Cropsey Avenue is a major street in Brooklyn, New York City. It generally runs northwest-southeast, from Poly Place/14th Avenue in Bath Beach to Neptune Avenue/West 17th Street in Coney Island. It forms the northeastern boundary of Dreier-Offerman Park.  

Cropsey Avenue intersects the Belt Parkway at exits 6-N and 6-S.  South of its bridge crossing Coney Island Creek, Cropsey Avenue continues as West 17th Street at Neptune Avenue.  For about half of its length (south of 23rd Avenue), Cropsey Avenue has a central median, making it a divided highway/boulevard. 

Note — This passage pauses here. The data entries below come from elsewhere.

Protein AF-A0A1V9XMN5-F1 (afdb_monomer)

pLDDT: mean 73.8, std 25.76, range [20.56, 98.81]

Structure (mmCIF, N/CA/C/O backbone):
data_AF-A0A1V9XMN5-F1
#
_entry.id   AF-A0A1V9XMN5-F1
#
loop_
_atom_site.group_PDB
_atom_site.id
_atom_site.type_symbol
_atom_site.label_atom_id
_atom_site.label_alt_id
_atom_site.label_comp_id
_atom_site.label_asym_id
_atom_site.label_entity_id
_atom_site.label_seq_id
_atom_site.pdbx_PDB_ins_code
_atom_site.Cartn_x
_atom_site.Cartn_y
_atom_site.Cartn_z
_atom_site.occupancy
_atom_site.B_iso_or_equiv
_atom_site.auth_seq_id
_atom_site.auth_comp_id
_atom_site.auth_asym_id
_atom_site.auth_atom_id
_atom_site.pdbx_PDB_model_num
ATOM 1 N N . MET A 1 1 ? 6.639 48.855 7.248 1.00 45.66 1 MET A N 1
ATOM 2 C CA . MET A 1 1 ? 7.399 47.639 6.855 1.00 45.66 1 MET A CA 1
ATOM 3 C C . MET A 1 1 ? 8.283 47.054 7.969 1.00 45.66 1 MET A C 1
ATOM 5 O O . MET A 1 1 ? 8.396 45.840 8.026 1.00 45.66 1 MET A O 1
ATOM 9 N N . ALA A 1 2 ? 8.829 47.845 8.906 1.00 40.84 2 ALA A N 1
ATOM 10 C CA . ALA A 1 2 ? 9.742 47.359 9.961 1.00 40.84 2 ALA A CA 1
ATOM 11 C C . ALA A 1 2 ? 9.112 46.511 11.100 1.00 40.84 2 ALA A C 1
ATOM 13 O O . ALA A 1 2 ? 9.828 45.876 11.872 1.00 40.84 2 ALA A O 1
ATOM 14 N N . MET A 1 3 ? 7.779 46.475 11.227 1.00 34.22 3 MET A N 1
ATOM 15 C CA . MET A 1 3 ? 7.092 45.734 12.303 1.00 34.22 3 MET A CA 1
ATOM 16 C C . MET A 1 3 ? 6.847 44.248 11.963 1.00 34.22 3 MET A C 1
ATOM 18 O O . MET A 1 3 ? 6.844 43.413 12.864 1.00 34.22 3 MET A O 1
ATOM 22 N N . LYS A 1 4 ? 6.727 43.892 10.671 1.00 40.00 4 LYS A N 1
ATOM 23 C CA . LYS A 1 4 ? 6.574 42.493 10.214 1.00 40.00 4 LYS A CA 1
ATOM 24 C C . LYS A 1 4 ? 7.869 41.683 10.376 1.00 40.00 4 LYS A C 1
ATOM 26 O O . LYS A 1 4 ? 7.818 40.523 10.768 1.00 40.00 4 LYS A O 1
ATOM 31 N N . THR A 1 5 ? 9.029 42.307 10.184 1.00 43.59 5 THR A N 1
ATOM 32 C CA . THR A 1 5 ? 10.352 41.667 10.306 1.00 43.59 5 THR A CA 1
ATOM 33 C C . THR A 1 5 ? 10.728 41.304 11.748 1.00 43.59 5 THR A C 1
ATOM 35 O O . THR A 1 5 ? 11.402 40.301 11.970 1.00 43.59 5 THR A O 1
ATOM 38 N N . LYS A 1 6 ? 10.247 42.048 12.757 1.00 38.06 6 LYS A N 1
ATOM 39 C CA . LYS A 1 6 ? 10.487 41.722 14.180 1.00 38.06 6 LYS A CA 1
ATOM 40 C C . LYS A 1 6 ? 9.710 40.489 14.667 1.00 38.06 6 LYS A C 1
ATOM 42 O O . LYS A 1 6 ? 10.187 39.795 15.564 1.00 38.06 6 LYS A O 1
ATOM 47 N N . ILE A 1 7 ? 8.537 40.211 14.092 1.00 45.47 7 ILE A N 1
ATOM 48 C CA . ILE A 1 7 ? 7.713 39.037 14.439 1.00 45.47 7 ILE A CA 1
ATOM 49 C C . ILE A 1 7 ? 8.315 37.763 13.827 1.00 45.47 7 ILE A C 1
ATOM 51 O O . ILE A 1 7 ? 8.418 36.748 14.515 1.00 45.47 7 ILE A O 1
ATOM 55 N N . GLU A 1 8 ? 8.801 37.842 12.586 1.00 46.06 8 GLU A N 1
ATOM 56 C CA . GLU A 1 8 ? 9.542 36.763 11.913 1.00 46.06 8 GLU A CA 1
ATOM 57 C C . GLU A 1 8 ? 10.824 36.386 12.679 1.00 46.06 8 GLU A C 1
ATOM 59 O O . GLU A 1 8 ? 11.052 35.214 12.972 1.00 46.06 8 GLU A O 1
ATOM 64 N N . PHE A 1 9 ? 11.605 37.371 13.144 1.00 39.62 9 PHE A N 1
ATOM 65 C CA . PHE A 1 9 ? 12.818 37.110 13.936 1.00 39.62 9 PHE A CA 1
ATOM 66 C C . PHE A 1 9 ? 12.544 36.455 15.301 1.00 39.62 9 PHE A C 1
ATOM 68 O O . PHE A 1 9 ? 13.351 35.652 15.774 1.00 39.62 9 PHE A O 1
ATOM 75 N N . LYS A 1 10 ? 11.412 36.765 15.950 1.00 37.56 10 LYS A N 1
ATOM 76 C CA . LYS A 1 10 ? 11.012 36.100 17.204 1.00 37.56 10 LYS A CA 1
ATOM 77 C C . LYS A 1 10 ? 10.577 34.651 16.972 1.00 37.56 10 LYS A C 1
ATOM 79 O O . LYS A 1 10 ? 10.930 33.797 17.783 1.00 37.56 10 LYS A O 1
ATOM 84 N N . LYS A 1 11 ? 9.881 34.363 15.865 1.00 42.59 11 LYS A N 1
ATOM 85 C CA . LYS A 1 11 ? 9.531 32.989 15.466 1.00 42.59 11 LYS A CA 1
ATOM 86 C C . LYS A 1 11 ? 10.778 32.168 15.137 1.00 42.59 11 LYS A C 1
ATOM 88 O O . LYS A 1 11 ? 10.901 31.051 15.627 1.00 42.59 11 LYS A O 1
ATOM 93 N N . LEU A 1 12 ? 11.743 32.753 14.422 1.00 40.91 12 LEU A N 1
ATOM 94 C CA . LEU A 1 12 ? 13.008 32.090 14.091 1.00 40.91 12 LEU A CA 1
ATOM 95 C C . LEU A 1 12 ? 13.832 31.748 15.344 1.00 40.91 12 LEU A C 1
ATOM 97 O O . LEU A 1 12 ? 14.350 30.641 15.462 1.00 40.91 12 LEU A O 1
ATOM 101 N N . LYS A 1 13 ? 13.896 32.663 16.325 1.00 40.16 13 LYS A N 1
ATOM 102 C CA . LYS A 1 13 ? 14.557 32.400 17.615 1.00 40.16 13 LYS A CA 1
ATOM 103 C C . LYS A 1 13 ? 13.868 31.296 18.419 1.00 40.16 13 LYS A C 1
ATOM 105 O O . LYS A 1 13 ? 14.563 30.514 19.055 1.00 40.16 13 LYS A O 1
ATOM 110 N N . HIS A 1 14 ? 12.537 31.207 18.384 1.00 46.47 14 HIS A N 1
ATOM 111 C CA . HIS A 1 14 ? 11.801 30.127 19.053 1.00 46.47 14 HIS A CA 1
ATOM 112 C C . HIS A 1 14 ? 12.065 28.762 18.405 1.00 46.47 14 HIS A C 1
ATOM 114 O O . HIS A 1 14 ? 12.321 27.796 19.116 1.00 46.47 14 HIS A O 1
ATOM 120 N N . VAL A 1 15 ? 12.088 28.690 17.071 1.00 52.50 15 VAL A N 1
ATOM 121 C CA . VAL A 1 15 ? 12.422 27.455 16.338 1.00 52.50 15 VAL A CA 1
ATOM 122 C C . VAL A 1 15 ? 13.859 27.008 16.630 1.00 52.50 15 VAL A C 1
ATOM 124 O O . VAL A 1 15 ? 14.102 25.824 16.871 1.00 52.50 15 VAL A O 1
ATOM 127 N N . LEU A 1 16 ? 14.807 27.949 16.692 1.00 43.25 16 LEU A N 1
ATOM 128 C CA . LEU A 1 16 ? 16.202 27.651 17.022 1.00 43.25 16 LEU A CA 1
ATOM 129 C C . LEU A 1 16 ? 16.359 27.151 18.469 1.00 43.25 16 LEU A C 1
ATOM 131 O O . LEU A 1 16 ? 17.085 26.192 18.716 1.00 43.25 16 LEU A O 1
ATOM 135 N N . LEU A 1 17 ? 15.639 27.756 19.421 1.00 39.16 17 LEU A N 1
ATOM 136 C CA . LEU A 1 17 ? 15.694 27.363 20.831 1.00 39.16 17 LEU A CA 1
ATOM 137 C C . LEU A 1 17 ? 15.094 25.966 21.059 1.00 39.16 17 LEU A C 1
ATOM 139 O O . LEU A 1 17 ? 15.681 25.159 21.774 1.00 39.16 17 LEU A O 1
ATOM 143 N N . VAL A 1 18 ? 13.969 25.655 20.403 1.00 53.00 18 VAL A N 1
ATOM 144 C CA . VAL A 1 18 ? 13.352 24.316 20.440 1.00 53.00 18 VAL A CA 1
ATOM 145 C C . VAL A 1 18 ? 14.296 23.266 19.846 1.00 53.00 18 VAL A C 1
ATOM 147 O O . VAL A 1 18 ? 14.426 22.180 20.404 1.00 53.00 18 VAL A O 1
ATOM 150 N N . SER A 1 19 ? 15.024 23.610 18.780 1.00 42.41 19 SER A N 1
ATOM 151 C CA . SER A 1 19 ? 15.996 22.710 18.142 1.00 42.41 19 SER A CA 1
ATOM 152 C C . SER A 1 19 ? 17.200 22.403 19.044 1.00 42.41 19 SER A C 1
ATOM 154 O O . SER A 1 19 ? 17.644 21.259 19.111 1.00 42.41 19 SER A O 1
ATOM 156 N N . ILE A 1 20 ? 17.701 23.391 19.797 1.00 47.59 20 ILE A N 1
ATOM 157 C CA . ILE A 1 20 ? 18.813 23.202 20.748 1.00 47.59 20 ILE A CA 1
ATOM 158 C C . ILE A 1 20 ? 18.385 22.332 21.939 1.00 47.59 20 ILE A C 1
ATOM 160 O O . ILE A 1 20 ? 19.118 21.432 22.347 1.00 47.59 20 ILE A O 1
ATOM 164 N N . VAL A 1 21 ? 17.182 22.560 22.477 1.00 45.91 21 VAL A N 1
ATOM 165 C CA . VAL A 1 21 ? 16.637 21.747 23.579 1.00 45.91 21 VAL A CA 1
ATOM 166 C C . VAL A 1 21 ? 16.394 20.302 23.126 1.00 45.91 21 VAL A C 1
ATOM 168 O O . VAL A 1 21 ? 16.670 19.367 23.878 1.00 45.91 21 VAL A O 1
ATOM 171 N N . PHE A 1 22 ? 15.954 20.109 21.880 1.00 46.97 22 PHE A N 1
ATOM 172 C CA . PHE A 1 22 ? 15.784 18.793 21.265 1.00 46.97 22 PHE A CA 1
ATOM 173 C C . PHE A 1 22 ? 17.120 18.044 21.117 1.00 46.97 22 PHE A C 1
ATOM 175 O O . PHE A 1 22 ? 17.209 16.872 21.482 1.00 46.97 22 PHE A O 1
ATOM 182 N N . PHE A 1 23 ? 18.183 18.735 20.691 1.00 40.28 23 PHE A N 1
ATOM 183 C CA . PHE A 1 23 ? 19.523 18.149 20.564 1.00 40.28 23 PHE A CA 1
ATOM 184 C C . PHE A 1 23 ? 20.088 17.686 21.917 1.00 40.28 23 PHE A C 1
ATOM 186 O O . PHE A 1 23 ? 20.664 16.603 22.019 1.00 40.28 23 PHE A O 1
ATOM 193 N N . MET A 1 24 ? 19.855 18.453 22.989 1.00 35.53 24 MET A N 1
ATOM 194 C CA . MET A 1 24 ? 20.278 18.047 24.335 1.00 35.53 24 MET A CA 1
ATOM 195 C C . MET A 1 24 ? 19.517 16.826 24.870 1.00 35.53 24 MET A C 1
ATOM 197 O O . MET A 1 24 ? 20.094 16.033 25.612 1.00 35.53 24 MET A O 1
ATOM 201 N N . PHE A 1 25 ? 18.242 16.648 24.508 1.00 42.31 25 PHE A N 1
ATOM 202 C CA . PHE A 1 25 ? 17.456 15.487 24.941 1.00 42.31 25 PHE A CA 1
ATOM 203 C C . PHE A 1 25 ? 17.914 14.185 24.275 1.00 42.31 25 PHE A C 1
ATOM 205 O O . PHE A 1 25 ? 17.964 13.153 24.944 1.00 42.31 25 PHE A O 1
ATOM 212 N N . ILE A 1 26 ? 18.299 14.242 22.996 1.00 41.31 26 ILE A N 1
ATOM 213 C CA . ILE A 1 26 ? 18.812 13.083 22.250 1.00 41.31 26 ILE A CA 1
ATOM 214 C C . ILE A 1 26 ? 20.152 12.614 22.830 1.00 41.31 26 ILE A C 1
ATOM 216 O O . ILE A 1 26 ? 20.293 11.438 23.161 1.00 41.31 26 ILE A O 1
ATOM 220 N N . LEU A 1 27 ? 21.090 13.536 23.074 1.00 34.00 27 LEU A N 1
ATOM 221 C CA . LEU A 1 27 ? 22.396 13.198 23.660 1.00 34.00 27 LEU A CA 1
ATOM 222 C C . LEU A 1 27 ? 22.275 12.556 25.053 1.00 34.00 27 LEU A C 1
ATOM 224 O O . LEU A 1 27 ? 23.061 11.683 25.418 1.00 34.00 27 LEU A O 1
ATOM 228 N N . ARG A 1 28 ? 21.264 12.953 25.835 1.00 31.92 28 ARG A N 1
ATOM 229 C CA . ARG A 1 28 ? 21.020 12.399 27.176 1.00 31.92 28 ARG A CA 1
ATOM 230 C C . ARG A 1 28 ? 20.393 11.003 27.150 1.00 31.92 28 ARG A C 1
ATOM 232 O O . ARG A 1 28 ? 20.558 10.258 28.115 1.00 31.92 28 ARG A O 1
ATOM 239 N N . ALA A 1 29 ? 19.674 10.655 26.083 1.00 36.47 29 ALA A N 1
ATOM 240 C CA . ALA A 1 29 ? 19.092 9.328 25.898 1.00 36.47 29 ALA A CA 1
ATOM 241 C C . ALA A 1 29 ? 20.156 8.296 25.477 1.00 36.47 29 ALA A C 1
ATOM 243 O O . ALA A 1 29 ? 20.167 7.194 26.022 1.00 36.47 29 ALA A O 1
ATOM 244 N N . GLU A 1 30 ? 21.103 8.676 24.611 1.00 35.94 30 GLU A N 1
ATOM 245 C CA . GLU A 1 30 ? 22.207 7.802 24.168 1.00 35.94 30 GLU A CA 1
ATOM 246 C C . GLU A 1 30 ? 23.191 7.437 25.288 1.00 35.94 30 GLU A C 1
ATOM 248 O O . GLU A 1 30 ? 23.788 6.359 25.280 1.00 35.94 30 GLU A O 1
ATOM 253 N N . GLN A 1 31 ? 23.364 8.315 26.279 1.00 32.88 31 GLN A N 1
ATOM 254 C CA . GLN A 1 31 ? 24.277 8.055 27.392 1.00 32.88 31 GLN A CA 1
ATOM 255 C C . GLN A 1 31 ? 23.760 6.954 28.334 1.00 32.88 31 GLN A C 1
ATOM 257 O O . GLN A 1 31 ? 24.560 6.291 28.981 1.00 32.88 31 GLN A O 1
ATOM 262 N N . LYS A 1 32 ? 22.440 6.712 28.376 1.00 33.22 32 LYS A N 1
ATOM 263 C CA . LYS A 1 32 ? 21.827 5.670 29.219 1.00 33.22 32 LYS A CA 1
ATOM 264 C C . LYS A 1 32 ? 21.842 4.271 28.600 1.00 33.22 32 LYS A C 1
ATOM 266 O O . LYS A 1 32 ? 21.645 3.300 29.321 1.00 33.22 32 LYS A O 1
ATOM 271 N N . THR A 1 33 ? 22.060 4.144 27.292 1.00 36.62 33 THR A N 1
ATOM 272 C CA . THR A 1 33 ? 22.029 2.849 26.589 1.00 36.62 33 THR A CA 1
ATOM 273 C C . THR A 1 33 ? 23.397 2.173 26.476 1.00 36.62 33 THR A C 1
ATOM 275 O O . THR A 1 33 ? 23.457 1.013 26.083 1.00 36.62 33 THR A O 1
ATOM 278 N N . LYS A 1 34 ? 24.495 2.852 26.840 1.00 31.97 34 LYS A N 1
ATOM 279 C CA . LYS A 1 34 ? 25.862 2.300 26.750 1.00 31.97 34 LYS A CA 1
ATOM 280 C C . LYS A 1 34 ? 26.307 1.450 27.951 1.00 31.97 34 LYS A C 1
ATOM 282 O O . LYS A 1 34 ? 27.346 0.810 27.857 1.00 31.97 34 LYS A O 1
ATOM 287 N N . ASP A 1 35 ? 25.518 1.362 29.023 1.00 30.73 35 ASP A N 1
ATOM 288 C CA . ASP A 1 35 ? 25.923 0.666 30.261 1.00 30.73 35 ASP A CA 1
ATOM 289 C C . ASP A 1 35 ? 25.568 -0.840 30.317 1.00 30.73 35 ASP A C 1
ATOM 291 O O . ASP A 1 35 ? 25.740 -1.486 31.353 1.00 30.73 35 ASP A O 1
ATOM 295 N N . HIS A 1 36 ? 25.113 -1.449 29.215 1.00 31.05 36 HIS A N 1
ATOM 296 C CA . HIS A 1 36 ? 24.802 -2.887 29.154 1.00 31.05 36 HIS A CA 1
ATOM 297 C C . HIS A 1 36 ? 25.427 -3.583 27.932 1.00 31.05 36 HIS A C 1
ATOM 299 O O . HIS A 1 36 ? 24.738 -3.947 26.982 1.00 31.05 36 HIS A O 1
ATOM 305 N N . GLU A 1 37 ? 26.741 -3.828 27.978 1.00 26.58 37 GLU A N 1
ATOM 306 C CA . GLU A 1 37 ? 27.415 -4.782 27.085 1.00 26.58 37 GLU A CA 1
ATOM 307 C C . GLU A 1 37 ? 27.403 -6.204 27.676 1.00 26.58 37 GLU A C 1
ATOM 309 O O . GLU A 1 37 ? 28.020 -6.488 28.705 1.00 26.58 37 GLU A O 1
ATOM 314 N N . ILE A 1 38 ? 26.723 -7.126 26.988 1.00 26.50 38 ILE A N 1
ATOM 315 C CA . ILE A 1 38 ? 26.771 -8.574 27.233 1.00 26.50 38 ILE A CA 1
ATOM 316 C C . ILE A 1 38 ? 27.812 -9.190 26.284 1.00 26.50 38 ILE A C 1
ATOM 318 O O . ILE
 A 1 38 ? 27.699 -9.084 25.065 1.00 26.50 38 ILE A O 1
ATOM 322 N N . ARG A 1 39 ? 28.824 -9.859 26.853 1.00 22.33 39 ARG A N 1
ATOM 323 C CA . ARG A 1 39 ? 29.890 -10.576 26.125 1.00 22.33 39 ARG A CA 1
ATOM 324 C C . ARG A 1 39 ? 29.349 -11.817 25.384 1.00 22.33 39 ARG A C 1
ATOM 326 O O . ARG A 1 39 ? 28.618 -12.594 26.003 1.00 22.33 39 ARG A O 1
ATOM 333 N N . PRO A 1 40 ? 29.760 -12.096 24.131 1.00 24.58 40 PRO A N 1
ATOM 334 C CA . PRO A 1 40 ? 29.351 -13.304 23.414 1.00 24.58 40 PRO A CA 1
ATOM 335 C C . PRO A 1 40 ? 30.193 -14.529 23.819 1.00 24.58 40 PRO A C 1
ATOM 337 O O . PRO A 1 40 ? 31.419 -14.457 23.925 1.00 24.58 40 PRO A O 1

The street is named for the Cropsey family, one of the first to settle in New Utrecht.

Public transportation
Cropsey Avenue is served by the following New York City Bus routes:
B6 northbound from 26th Avenue to Bay Parkway
B8 between Veteran Affair's Hospital and 18th Avenue
B82 between Bay Parkway and Mermaid Avenue
X28/38 between 14th Avenue and Canal Avenue (extended to Surf Avenue rush hours)

Additionally, the New York City Subway's BMT West End Line () runs parallel to Cropsey Avenue, three blocks northeast on 86th Street, between 18th Avenue and 25th Avenue.